After the finding, the hospital has ordered three new devices.
But the hospital owners said last week that they bought old equipment like the devices from the previous owners and were working to replace and update the items.
“[MHMC] inspected all the equipment. There was some equipment they didn’t want and we took it back. They purchased a whole host of things,” said Scott in JCMC’s defense. He said Dr. Lipsky also had equipment shipped over from his existing surgery center.
“Hospitals are a serious business,” Scott said. “Why anyone would deflect anything on us relative to how they operate their hospital, especially eight months later, doesn’t make sense. How you manage your personnel is an important part of leadership. If those issues aren’t addressed, that is a failure on their part, not on us.”

Strained union-hospital relations

MHMC said the hospital underwent a major transformation in work culture and dynamics to accommodate increased volume and a new modus operandi by expecting employees to spend less time socializing and more time working.
“We changed the standards of work,” said Dunaev. “Before it was a country club [and] there was nothing to do for years. They got used to getting paid for nothing.”
Referring to the union, Lipsky said, “HPAE behaves itself as a pest, as a malignant, cancerous, malicious organization.”

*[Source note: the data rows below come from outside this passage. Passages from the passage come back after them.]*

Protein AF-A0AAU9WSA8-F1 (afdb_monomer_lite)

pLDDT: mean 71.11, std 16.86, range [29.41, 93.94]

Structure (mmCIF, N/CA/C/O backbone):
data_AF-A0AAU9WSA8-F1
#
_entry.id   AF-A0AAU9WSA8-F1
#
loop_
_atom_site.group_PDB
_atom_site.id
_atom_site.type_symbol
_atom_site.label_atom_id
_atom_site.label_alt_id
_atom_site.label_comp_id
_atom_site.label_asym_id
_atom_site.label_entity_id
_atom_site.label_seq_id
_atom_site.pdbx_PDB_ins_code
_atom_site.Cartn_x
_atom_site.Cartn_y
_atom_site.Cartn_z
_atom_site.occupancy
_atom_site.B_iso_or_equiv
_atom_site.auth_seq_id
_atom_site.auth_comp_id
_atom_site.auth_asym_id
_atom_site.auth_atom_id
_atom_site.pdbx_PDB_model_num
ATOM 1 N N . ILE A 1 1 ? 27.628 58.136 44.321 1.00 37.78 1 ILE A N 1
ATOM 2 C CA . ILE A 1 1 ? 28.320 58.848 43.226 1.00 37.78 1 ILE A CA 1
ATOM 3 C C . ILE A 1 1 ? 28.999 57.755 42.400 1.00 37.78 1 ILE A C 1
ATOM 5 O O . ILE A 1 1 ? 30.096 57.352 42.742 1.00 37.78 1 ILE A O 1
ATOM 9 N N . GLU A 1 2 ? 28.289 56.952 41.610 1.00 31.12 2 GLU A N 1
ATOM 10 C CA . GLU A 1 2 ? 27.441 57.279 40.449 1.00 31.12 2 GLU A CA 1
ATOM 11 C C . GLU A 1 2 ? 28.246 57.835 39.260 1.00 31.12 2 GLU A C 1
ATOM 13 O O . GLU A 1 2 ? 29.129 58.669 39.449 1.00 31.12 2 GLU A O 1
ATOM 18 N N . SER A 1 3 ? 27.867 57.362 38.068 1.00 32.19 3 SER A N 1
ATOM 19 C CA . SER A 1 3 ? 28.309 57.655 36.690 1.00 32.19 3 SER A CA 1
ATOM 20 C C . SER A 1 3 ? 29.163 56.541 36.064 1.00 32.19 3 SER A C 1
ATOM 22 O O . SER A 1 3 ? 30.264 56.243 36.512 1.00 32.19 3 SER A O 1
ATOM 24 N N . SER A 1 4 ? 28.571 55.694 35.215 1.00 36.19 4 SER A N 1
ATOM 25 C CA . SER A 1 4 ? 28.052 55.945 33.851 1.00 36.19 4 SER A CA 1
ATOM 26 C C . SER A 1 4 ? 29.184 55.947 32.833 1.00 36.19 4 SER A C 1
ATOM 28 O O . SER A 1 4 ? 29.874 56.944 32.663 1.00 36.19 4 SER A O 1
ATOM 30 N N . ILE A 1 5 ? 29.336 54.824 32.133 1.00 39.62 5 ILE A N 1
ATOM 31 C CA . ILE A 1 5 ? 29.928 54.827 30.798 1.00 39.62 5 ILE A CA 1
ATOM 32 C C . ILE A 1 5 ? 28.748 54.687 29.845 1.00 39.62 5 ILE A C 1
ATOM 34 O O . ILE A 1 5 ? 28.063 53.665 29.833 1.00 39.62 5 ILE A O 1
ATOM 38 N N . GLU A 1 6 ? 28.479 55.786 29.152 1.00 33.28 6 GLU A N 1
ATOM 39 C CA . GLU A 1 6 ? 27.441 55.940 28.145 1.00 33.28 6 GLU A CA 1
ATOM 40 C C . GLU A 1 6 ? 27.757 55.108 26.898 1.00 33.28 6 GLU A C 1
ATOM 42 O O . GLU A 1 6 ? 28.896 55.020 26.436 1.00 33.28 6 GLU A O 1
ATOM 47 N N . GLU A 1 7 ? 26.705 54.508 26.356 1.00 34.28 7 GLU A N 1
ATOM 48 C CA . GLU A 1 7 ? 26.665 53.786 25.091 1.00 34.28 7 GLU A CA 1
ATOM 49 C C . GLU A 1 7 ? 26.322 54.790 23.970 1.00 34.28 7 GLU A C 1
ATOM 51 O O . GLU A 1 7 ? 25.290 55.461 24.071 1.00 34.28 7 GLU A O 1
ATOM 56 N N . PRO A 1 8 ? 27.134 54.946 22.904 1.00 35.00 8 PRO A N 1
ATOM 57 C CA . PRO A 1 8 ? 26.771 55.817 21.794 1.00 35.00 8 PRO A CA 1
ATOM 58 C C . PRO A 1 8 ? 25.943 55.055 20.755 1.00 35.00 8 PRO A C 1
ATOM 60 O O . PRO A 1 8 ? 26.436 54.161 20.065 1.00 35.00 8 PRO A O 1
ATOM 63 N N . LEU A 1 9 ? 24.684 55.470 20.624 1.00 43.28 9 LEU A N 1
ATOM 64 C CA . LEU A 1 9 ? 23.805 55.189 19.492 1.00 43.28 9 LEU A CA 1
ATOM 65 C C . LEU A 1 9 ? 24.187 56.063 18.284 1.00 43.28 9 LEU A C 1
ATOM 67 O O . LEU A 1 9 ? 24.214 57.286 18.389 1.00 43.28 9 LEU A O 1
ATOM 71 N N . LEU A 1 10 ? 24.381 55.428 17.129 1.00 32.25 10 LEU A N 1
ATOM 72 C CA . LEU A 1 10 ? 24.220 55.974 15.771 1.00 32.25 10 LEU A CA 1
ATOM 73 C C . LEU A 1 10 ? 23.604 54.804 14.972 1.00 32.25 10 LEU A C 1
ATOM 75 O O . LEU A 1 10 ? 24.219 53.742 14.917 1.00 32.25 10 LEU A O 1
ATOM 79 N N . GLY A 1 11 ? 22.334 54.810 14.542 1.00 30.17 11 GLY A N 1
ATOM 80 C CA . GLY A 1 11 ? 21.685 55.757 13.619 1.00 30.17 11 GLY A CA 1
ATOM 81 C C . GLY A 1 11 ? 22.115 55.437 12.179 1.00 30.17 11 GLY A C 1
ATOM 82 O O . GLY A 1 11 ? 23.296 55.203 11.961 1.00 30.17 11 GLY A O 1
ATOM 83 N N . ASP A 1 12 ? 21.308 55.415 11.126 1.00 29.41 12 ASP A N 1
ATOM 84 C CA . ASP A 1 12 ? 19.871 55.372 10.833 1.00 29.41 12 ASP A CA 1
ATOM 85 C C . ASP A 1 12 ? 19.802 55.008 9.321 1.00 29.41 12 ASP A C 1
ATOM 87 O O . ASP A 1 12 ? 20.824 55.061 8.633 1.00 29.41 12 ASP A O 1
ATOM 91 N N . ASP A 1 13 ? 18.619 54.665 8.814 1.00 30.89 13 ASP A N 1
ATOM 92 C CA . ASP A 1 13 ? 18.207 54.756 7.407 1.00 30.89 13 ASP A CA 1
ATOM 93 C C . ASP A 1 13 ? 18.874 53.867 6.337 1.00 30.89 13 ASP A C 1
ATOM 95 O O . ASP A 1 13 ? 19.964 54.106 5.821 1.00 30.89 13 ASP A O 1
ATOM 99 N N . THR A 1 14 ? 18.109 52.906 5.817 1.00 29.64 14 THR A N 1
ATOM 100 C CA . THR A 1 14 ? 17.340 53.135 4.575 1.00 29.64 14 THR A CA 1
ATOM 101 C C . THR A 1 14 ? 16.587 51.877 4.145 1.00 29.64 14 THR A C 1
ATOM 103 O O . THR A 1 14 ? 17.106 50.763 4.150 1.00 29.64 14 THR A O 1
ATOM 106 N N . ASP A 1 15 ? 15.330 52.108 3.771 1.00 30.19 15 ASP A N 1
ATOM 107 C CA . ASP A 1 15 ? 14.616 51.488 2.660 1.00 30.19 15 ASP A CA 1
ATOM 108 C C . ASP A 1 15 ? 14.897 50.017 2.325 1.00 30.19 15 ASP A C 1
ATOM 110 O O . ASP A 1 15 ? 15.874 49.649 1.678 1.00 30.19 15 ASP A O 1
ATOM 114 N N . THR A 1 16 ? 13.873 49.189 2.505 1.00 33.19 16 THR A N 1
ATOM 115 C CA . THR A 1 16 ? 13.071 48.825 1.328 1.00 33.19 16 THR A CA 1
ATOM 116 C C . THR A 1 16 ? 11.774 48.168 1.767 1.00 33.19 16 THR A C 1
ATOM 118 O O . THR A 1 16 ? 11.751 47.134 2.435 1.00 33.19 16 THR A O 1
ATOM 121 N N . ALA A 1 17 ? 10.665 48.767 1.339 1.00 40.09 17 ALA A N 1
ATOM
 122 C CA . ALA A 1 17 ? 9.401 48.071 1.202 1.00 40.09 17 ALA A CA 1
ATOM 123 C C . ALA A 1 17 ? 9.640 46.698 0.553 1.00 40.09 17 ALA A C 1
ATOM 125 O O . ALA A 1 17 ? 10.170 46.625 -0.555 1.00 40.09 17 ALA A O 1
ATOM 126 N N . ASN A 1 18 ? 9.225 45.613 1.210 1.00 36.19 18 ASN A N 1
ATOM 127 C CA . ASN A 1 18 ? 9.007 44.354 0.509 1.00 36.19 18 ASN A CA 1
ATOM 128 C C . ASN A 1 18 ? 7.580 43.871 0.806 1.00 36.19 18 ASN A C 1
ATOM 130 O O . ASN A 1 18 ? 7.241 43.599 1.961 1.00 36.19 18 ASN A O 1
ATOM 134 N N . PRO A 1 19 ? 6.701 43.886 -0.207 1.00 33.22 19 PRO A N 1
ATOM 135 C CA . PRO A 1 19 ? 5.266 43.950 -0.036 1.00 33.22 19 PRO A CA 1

The hospital emphasizes it gave Health Professionals and Allied Employees (HPAE) a 5.5 year-contract – the longest HPAE contract in the state – and increased salaries by 2 percent after six months.

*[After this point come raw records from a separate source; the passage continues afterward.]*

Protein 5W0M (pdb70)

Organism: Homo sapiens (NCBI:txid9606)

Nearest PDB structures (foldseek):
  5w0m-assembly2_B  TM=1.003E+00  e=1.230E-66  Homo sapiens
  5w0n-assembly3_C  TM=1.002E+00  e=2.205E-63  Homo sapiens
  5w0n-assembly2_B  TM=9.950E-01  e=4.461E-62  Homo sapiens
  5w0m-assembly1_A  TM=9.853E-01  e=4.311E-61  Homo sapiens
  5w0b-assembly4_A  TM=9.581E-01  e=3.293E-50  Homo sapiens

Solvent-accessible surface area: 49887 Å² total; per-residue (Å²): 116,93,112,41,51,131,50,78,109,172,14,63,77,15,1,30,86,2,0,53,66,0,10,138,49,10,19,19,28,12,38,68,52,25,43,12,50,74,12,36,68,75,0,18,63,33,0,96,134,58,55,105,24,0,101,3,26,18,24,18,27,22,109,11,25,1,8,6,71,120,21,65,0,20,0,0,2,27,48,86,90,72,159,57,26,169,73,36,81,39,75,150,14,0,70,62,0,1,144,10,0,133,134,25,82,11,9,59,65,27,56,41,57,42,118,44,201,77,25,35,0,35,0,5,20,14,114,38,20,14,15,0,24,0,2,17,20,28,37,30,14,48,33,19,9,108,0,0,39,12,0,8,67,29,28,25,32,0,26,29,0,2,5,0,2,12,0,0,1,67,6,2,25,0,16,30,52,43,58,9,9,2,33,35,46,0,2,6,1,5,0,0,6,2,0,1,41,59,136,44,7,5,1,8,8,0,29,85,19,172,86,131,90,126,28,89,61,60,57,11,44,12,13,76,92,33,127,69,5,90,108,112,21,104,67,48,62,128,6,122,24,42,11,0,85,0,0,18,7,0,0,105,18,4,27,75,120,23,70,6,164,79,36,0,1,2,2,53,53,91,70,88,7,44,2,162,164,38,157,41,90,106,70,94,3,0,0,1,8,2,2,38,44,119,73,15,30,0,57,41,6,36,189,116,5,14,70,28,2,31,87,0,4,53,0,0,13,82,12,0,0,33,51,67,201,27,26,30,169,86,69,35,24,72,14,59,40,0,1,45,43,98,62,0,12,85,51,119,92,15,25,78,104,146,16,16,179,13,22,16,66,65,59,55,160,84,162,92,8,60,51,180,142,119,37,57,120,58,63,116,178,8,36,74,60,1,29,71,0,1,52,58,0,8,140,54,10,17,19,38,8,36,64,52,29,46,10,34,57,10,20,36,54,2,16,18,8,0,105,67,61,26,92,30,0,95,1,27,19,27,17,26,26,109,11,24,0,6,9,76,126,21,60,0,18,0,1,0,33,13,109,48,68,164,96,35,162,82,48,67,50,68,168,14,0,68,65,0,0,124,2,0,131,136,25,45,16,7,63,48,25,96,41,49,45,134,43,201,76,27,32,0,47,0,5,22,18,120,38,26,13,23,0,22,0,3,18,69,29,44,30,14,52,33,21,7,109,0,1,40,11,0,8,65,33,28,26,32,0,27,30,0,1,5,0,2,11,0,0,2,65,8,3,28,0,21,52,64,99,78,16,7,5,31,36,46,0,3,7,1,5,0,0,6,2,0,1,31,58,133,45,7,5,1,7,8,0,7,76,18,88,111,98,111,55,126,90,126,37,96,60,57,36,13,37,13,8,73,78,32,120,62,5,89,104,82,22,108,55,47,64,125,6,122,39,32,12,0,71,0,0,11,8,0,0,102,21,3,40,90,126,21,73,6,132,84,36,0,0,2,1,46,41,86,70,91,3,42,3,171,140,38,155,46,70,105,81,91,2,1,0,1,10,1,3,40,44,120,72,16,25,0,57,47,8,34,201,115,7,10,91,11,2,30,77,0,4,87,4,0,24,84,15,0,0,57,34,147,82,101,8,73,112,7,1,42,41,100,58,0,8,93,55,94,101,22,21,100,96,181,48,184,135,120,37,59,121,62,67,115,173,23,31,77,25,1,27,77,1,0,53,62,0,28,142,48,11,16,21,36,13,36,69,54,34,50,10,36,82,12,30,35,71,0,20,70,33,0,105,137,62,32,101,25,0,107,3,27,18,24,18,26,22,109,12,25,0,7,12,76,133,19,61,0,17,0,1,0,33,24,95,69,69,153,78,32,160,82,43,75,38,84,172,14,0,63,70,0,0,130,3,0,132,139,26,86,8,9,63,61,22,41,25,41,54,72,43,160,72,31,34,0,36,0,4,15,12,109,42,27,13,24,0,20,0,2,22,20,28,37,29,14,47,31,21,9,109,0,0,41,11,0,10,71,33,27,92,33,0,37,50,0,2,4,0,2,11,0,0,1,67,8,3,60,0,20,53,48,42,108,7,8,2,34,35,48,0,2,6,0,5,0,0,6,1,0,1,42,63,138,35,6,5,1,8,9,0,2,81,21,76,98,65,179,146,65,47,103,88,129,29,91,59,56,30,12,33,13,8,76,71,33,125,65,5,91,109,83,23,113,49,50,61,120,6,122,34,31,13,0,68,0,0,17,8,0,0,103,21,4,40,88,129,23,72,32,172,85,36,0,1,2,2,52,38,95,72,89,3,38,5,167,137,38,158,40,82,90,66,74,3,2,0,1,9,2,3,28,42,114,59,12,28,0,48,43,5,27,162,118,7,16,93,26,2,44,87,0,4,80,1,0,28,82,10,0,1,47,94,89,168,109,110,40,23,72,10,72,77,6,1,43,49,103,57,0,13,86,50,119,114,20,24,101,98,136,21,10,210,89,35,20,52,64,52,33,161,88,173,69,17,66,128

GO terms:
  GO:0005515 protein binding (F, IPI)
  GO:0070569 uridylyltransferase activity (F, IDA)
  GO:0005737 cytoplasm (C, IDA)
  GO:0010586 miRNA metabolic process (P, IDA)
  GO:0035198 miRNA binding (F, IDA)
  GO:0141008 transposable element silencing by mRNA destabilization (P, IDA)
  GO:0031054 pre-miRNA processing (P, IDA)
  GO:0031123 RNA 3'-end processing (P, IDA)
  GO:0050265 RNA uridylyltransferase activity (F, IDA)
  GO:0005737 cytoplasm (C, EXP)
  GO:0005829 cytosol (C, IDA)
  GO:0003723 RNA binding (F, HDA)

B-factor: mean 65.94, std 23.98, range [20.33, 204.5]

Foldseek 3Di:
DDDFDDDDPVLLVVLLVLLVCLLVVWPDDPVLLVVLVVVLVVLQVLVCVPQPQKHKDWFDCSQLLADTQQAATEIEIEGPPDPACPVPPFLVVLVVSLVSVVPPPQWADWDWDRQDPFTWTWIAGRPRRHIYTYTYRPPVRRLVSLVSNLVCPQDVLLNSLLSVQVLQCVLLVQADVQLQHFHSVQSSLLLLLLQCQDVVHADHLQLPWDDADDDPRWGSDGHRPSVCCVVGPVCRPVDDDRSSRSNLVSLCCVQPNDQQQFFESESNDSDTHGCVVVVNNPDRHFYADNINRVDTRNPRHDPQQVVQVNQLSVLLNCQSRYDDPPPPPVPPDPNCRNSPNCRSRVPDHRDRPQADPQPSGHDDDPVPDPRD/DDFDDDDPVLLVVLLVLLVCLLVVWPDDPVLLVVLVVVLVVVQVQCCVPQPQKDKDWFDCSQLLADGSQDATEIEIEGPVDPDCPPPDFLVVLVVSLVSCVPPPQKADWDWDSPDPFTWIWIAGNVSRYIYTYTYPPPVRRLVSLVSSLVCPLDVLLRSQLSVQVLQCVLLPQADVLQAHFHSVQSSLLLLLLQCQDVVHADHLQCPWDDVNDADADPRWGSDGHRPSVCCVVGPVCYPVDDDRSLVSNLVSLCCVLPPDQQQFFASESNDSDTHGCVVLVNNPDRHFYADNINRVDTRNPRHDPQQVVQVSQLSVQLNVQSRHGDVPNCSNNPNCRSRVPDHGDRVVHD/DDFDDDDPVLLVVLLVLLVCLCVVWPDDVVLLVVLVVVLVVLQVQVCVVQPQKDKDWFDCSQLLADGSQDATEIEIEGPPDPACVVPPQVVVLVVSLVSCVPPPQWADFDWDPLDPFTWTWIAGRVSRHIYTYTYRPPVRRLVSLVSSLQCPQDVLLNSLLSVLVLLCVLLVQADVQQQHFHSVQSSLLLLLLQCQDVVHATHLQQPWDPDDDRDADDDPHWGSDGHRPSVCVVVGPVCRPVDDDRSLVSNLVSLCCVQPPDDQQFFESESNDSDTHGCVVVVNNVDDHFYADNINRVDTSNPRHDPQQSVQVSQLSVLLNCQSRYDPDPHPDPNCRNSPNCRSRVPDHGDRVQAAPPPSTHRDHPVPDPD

But they said HPAE hasn’t lived up to its end of the bargain, making it difficult to work in partnership because they file grievance after grievance. Tensions began after 90 days when the hospital laid off 30 employees, which included union staff.
The union maintains that its main priority is to ensure patient care. HPAE met with the Department of Health and Senior Services in June and later issued a letter identifying a number of conditions that they believed had not been met by the hospital, including not complying with licensing and regulatory requirements, not training staff on these policies and protocols, and failing to offer employee health insurance that is substantially equivalent to pre-sale health insurance amongst others.

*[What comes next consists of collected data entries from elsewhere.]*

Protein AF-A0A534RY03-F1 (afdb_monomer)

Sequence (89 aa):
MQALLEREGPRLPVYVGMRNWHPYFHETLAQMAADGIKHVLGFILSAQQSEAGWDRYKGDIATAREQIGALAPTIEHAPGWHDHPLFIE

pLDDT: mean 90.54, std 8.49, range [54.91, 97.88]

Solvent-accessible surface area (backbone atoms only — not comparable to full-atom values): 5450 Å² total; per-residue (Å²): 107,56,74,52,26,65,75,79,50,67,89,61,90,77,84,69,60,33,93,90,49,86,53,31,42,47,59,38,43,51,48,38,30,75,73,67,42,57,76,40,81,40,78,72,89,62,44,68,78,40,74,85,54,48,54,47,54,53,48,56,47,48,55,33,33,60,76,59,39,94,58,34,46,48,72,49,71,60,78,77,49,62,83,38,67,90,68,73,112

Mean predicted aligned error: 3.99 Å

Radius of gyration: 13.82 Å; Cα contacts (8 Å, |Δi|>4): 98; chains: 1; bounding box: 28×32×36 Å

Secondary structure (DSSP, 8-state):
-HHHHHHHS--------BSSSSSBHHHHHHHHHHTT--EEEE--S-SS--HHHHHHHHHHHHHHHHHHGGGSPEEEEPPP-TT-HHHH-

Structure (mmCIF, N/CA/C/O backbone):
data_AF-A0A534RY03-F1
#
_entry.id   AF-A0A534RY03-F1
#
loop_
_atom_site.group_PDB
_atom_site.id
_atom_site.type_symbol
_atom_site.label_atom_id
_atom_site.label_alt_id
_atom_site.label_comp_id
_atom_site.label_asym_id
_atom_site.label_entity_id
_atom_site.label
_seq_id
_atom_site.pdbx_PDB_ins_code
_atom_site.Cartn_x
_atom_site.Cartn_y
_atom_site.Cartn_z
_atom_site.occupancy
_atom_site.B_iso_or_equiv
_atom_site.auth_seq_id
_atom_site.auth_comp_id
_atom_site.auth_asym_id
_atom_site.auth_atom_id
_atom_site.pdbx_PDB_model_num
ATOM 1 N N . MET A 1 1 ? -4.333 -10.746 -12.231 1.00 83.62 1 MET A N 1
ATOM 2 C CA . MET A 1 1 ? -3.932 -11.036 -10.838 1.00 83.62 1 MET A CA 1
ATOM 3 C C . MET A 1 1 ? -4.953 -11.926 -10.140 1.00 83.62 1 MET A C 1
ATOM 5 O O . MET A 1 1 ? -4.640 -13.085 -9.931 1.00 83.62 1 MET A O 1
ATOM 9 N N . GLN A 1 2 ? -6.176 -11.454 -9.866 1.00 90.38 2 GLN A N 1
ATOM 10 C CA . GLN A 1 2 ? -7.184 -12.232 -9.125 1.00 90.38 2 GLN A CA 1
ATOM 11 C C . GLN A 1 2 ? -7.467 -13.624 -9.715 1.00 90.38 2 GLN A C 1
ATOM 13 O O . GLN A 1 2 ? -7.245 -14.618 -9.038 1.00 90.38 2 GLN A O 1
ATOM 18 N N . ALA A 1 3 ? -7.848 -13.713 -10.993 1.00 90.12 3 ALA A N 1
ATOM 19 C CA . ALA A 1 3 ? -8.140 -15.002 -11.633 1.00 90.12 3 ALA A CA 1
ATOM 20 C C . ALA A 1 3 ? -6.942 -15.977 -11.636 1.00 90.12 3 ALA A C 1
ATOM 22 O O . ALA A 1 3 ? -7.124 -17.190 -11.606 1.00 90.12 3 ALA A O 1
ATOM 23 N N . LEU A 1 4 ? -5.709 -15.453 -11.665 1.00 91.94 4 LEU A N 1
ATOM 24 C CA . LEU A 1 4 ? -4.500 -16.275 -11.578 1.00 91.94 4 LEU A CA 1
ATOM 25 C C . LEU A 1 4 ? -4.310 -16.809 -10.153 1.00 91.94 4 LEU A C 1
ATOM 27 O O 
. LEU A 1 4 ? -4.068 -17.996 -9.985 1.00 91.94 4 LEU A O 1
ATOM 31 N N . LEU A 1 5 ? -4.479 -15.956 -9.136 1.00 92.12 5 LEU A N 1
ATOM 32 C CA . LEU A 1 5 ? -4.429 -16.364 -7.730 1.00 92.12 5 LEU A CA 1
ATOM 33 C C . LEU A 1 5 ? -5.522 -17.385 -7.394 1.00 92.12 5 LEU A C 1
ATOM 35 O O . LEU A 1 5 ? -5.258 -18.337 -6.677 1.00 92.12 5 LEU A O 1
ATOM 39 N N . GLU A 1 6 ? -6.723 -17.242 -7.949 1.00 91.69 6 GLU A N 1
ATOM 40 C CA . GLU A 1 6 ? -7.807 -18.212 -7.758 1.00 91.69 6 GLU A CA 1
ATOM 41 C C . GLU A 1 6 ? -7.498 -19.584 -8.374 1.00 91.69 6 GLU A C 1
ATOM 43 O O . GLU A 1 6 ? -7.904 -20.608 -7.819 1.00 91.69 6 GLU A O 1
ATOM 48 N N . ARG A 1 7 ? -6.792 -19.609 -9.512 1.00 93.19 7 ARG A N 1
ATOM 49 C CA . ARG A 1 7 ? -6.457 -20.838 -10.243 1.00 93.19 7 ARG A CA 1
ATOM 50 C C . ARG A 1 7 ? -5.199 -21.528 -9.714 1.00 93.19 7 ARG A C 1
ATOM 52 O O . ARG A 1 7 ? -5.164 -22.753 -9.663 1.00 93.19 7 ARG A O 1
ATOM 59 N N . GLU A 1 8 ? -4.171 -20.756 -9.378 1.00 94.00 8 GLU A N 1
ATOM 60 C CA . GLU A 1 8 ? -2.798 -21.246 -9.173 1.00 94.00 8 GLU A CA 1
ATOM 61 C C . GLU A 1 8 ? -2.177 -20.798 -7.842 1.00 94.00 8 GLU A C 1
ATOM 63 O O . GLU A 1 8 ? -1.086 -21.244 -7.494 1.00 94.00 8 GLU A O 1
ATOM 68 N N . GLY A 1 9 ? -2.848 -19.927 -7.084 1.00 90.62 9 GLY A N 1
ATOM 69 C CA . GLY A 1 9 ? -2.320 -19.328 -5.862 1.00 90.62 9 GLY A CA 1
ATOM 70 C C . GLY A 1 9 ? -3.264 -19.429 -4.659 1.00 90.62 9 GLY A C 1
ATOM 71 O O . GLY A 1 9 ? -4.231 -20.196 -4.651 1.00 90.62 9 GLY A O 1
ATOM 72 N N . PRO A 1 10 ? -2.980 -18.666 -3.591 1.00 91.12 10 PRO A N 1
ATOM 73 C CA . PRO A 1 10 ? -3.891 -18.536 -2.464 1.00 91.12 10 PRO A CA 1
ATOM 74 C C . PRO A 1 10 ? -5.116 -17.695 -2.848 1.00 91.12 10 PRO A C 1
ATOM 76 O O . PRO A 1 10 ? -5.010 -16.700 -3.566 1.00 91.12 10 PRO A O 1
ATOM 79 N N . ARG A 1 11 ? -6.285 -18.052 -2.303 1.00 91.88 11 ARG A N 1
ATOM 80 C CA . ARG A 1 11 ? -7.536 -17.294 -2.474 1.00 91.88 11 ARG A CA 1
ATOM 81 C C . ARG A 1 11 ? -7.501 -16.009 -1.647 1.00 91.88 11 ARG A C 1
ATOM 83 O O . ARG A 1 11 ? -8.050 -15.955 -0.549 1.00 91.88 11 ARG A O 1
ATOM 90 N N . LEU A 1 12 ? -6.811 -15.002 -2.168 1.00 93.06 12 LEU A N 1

“We need to make sure patient care conditions are safe and that the standards are followed. We have very qualified, good staff and so it is not a question that they are not meeting there role,” said Ann Twomey, president of HPAE.
The hospital said it wants to work in partnership but is at odds with a union that wants to “run the show.”
“It is clear that this employer is inexperienced when it comes to including their employees in discussion,” said Twomey. “We are hopeful to get over that – to build a working relationship.”
Twomey said that both good and bad changes to working conditions must be discussed within the framework of the contract, a legally binding document.

Issues of trust

How the union and hospital ownership will build a relationship without trust remains uncertain. The hospital alleges that the union set up to sabotage the state investigation. The DHSS report revealed sterilization procedures weren’t followed. According to the hospital management, they don’t understand why a technician stopped performing sterilization procedures routinely completed over the last five months, days before the state investigation.
“The [union] built the violations for that report. They set us up,” said Lipsky.
The hospital let go of the manager overseeing the technician that made the sterilization errors and took disciplinary action.
“Entirely untrue and unfounded. It is up to managers to assign such duties and failed to do so,” said Twomey. The union had no idea that the state was conducting an investigation, added Twomey.
The owners found other deficiencies in the report such as doctors failing to get informed consent from patients as intolerable and said corrective action was taken to remedy the deficiencies.
“Should we do better?” Lipsky said. “Absolutely. Will we do better? Absolutely. We’ll continue to move forward and we’ll demand quality work.”